The Main Logic sheet of the Loop Module assigns copper or fiber feeder plant of appropriate capacity to individual CBGs. As stated above, the distribution plant is always analog copper cable and is assumed to consist of four segments of equal size and capacity for each CBG. The main feeder route, however, may utilize (1) copper plant only, (2) fiber plant only or (3) a combination of copper plant and fiber plant. Copper plant is used for those CBGS where the total distribution distance (feeder and distribution) is less than 12,000 feet. Fiber plant is used when a CBG's total distribution distance exceeds 12,000 feet.[18] Where the model does deploy fiber, it then also deploys digital subscriber loop equipment -- either an AFC or an SLC.[19]

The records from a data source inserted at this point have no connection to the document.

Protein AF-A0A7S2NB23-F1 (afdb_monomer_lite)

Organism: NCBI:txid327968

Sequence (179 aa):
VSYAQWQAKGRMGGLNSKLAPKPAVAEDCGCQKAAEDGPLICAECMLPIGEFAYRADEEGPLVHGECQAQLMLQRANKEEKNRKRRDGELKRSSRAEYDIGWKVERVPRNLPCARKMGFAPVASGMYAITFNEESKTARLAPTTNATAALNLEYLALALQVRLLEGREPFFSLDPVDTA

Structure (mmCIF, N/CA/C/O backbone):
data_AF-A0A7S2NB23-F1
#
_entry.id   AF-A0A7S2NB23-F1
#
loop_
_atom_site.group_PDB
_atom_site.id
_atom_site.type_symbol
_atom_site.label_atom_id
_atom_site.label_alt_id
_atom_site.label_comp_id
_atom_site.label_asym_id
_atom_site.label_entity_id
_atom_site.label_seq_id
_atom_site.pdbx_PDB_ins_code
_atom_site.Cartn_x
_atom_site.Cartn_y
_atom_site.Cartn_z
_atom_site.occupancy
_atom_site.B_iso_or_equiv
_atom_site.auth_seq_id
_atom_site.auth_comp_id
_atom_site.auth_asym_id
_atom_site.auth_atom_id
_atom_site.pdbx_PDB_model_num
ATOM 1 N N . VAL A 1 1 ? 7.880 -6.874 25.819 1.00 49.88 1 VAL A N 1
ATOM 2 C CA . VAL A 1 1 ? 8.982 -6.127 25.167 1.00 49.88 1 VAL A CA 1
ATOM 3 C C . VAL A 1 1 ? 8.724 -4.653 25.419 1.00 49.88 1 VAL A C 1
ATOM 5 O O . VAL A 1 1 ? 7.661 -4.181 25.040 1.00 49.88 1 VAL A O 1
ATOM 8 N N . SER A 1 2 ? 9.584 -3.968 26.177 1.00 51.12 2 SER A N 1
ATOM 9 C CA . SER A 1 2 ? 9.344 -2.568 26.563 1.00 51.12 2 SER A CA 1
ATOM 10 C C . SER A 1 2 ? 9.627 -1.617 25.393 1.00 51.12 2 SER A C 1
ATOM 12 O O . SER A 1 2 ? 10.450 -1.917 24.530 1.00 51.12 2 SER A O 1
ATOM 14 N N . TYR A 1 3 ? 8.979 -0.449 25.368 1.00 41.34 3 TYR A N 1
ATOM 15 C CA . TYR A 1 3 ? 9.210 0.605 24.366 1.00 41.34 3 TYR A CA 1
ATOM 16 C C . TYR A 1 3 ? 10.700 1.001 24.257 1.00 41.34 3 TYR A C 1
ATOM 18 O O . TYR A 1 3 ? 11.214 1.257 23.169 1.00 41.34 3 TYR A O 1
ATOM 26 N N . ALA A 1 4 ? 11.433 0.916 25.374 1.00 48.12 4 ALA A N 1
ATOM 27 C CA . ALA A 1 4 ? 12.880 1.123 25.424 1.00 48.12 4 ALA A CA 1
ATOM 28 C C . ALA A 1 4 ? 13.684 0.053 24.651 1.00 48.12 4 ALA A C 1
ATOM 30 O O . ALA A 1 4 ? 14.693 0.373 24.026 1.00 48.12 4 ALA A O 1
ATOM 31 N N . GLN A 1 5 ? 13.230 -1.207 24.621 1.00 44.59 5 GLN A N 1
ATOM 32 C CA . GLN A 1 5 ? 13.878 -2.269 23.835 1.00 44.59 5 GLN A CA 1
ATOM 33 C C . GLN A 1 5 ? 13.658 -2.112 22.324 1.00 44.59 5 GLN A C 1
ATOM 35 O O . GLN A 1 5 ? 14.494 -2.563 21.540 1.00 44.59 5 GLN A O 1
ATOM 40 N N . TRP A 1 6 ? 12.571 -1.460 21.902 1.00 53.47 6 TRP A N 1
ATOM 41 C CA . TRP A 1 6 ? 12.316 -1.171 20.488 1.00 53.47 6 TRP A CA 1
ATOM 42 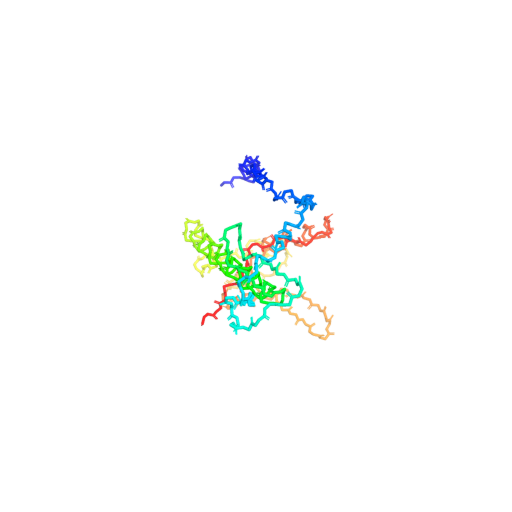C C . TRP A 1 6 ? 13.206 -0.027 19.976 1.00 53.47 6 TRP A C 1
ATOM 44 O O . TRP A 1 6 ? 13.829 -0.161 18.923 1.00 53.47 6 TRP A O 1
ATOM 54 N N . GLN A 1 7 ? 13.384 1.041 20.767 1.00 51.28 7 GLN A N 1
ATOM 55 C CA . GLN A 1 7 ? 14.288 2.148 20.415 1.00 51.28 7 GLN A CA 1
ATOM 56 C C . GLN A 1 7 ? 15.761 1.718 20.306 1.00 51.28 7 GLN A C 1
ATOM 58 O O . GLN A 1 7 ? 16.479 2.215 19.441 1.00 51.28 7 GLN A O 1
ATOM 63 N N . ALA A 1 8 ? 16.205 0.754 21.121 1.00 47.41 8 ALA A N 1
ATOM 64 C CA . ALA A 1 8 ? 17.569 0.227 21.044 1.00 47.41 8 ALA A CA 1
ATOM 65 C C . ALA A 1 8 ? 17.822 -0.626 19.783 1.00 47.41 8 ALA A C 1
ATOM 67 O O . ALA A 1 8 ? 18.940 -0.653 19.273 1.00 47.41 8 ALA A O 1
ATOM 68 N N . LYS A 1 9 ? 16.791 -1.295 19.243 1.00 51.09 9 LYS A N 1
ATOM 69 C CA . LYS A 1 9 ? 16.897 -2.102 18.012 1.00 51.09 9 LYS A CA 1
ATOM 70 C C . LYS A 1 9 ? 16.646 -1.308 16.725 1.00 51.09 9 LYS A C 1
ATOM 72 O O . LYS A 1 9 ? 17.142 -1.704 15.676 1.00 51.09 9 LYS A O 1
ATOM 77 N N . GLY A 1 10 ? 15.958 -0.167 16.792 1.00 41.56 10 GLY A N 1
ATOM 78 C CA . GLY A 1 10 ? 15.678 0.695 15.634 1.00 41.56 10 GLY A CA 1
ATOM 79 C C . GLY A 1 10 ? 16.875 1.492 15.092 1.00 41.56 10 GLY A C 1
ATOM 80 O O . GLY A 1 10 ? 16.724 2.206 14.105 1.00 41.56 10 GLY A O 1
ATOM 81 N N . ARG A 1 11 ? 18.063 1.391 15.710 1.00 45.81 11 ARG A N 1
ATOM 82 C CA . ARG A 1 11 ? 19.256 2.190 15.360 1.00 45.81 11 ARG A CA 1
ATOM 83 C C . ARG A 1 11 ? 20.375 1.428 14.637 1.00 45.81 11 ARG A C 1
ATOM 85 O O . ARG A 1 11 ? 21.454 1.984 14.472 1.00 45.81 11 ARG A O 1
ATOM 92 N N . MET A 1 12 ? 20.135 0.189 14.195 1.00 40.41 12 MET A N 1
ATOM 93 C CA . MET A 1 12 ? 21.135 -0.639 13.488 1.00 40.41 12 MET A CA 1
ATOM 94 C C . MET A 1 12 ? 20.692 -1.108 12.093 1.00 40.41 12 MET A C 1
ATOM 96 O O . MET A 1 12 ? 21.109 -2.156 11.614 1.00 40.41 12 MET A O 1
ATOM 100 N N . GLY A 1 13 ? 19.874 -0.310 11.410 1.00 40.41 13 GLY A N 1
ATOM 101 C CA . GLY A 1 13 ? 19.690 -0.408 9.964 1.00 40.41 13 GLY A CA 1
ATOM 102 C C . GLY A 1 13 ? 20.551 0.641 9.281 1.00 40.41 13 GLY A C 1
ATOM 103 O O . GLY A 1 13 ? 20.030 1.659 8.835 1.00 40.41 13 GLY A O 1
ATOM 104 N N . GLY A 1 14 ? 21.870 0.434 9.267 1.00 38.66 14 GLY A N 1
ATOM 105 C CA . GLY A 1 14 ? 22.768 1.237 8.450 1.00 38.66 14 GLY A CA 1
ATOM 106 C C . GLY A 1 14 ? 22.271 1.192 7.011 1.00 38.66 14 GLY A C 1
ATOM 107 O O . GLY A 1 14 ? 22.278 0.133 6.383 1.00 38.66 14 GLY A O 1
ATOM 108 N N . LEU A 1 15 ? 21.805 2.336 6.514 1.00 42.56 15 LEU A N 1
ATOM 109 C CA . LEU A 1 15 ? 21.675 2.591 5.091 1.00 42.56 15 LEU A CA 1
ATOM 110 C C . LEU A 1 15 ? 23.067 2.375 4.500 1.00 42.56 15 LEU A C 1
ATOM 112 O O . LEU A 1 15 ? 23.895 3.279 4.479 1.00 42.56 15 LEU A O 1
ATOM 116 N N . ASN A 1 16 ? 23.329 1.159 4.029 1.00 39.50 16 ASN A N 1
ATOM 117 C CA . ASN A 1 16 ? 24.277 0.955 2.955 1.00 39.50 16 ASN A CA 1
ATOM 118 C C . ASN A 1 16 ? 23.633 1.636 1.749 1.00 39.50 16 ASN A C 1
ATOM 120 O O . ASN A 1 16 ? 22.937 1.013 0.947 1.00 39.50 16 ASN A O 1
ATOM 124 N N . SER A 1 17 ? 23.816 2.954 1.677 1.00 42.84 17 SER A N 1
ATOM 125 C CA . SER A 1 17 ? 23.715 3.736 0.463 1.00 42.84 17 SER A CA 1
ATOM 126 C C . SER A 1 17 ? 24.782 3.192 -0.479 1.00 42.84 17 SER A C 1
ATOM 128 O O . SER A 1 17 ? 25.853 3.766 -0.661 1.00 42.84 17 SER A O 1
ATOM 130 N N . LYS A 1 18 ? 24.494 2.032 -1.082 1.00 44.16 18 LYS A N 1
ATOM 131 C CA . LYS A 1 18 ? 25.063 1.705 -2.378 1.00 44.16 18 LYS A CA 1
ATOM 132 C C . LYS A 1 18 ? 24.673 2.881 -3.245 1.00 44.16 18 LYS A C 1
ATOM 134 O O . LYS A 1 18 ? 23.493 3.084 -3.524 1.00 44.16 18 LYS A O 1
ATOM 139 N N . LEU A 1 19 ? 25.683 3.713 -3.474 1.00 41.81 19 LEU A N 1
ATOM 140 C CA . LEU A 1 19 ? 25.669 4.889 -4.308 1.00 41.81 19 LEU A CA 1
ATOM 141 C C . LEU A 1 19 ? 24.689 4.645 -5.448 1.00 41.81 19 LEU A C 1
ATOM 143 O O . LEU A 1 19 ? 24.862 3.697 -6.217 1.00 41.81 19 LEU A O 1
ATOM 147 N N . ALA A 1 20 ? 23.660 5.490 -5.533 1.00 40.47 20 ALA A N 1
ATOM 148 C CA . ALA A 1 20 ? 23.019 5.709 -6.815 1.00 40.47 20 ALA A CA 1
ATOM 149 C C . ALA A 1 20 ? 24.159 5.885 -7.830 1.00 40.47 20 ALA A C 1
ATOM 151 O O . ALA A 1 20 ? 25.117 6.602 -7.500 1.00 40.47 20 ALA A O 1
ATOM 152 N N . PRO A 1 21 ? 24.133 5.187 -8.979 1.00 40.38 21 PRO A N 1
ATOM 153 C CA . PRO A 1 21 ? 25.167 5.364 -9.979 1.00 40.38 21 PRO A CA 1
ATOM 154 C C . PRO A 1 21 ? 25.310 6.865 -10.202 1.00 40.38 21 PRO A C 1
ATOM 156 O O . PRO A 1 21 ? 24.332 7.564 -10.480 1.00 40.38 21 PRO A O 1
ATOM 159 N N . LYS A 1 22 ? 26.523 7.361 -9.938 1.00 34.50 22 LYS A N 1
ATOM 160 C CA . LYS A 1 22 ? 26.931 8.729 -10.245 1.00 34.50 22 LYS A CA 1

After a copper or fiber technology has been assigned to each CBG, the BCM begins the process of ensuring that each main feeder segment has the capacity to meet the traffic demand of CBGs further out along the main feeder segment. It does this by assigning a "Segment Type 2" and "Segment Type 3" to CBGs whose main feeder segments contain multiple technologies. A CBG will have a Segment Type 2 if another CBG further out along the main feeder route employs a main feeder technology different from its own. For example, as illustrated below in Table 3.2, if the first CBG in a sequence of 3 CBGs, CBG 1, is served by a copper main feeder segment, and if CBGs 2 and 3 are served by SLC, then the Segment Type 2 for CBG 1 would be SLC. In this case, CBGs 2 and 3 would not have a Segment Type 2. If in the above example, CBG 3 was served by AFC, then CBG 1 would have a third Segment Type -- AFC. Furthermore, CBG 2 would have a Segment type 2 of AFC and CBG 3 would have only a Segment type 1 -- AFC.
Table 3.2
Main Feeder
Segment Types
for CBGs in
the Same
Quadrant
Office Quadrant Block Group Segment Segment Segment
Seqnc. # Type 1 Type 2 Type 3
ABCDSTMA 1 1 Copper SLC --
ABCDSTMA 1 2 SLC -- --
ABCDSTMA 1 3 SLC -- --
ABCDSTMA 2 1 Copper SLC AFC
ABCDSTMA 2 2 SLC AFC --
ABCDSTMA 2 3 AFC -- --
The BCM then assigns to each CBG an aggregate number of households for each main feeder technology, again for the purpose of calculating the capacity requirements of each main feeder segment. For example, as illustrated below in Table 3.3, the number of households "on copper" for the first CBG in a sequence of three CBGs that are all served by copper would be the total number of households in the three CBGs. The number of households on copper for the second CBG in this case would be equal to its own households plus those in the third CBG. Returning to our first example where CBG 1, CBG 2, and CBG 3 were served by copper, SLC and AFC respectively, the households on copper for the first CBG would equal the number of households in CBG 1, the households on SLC for CBG 1 would equal the number of households in CBG 2, and the households on AFC for CBG 1 would equal the number of households in CBG 3.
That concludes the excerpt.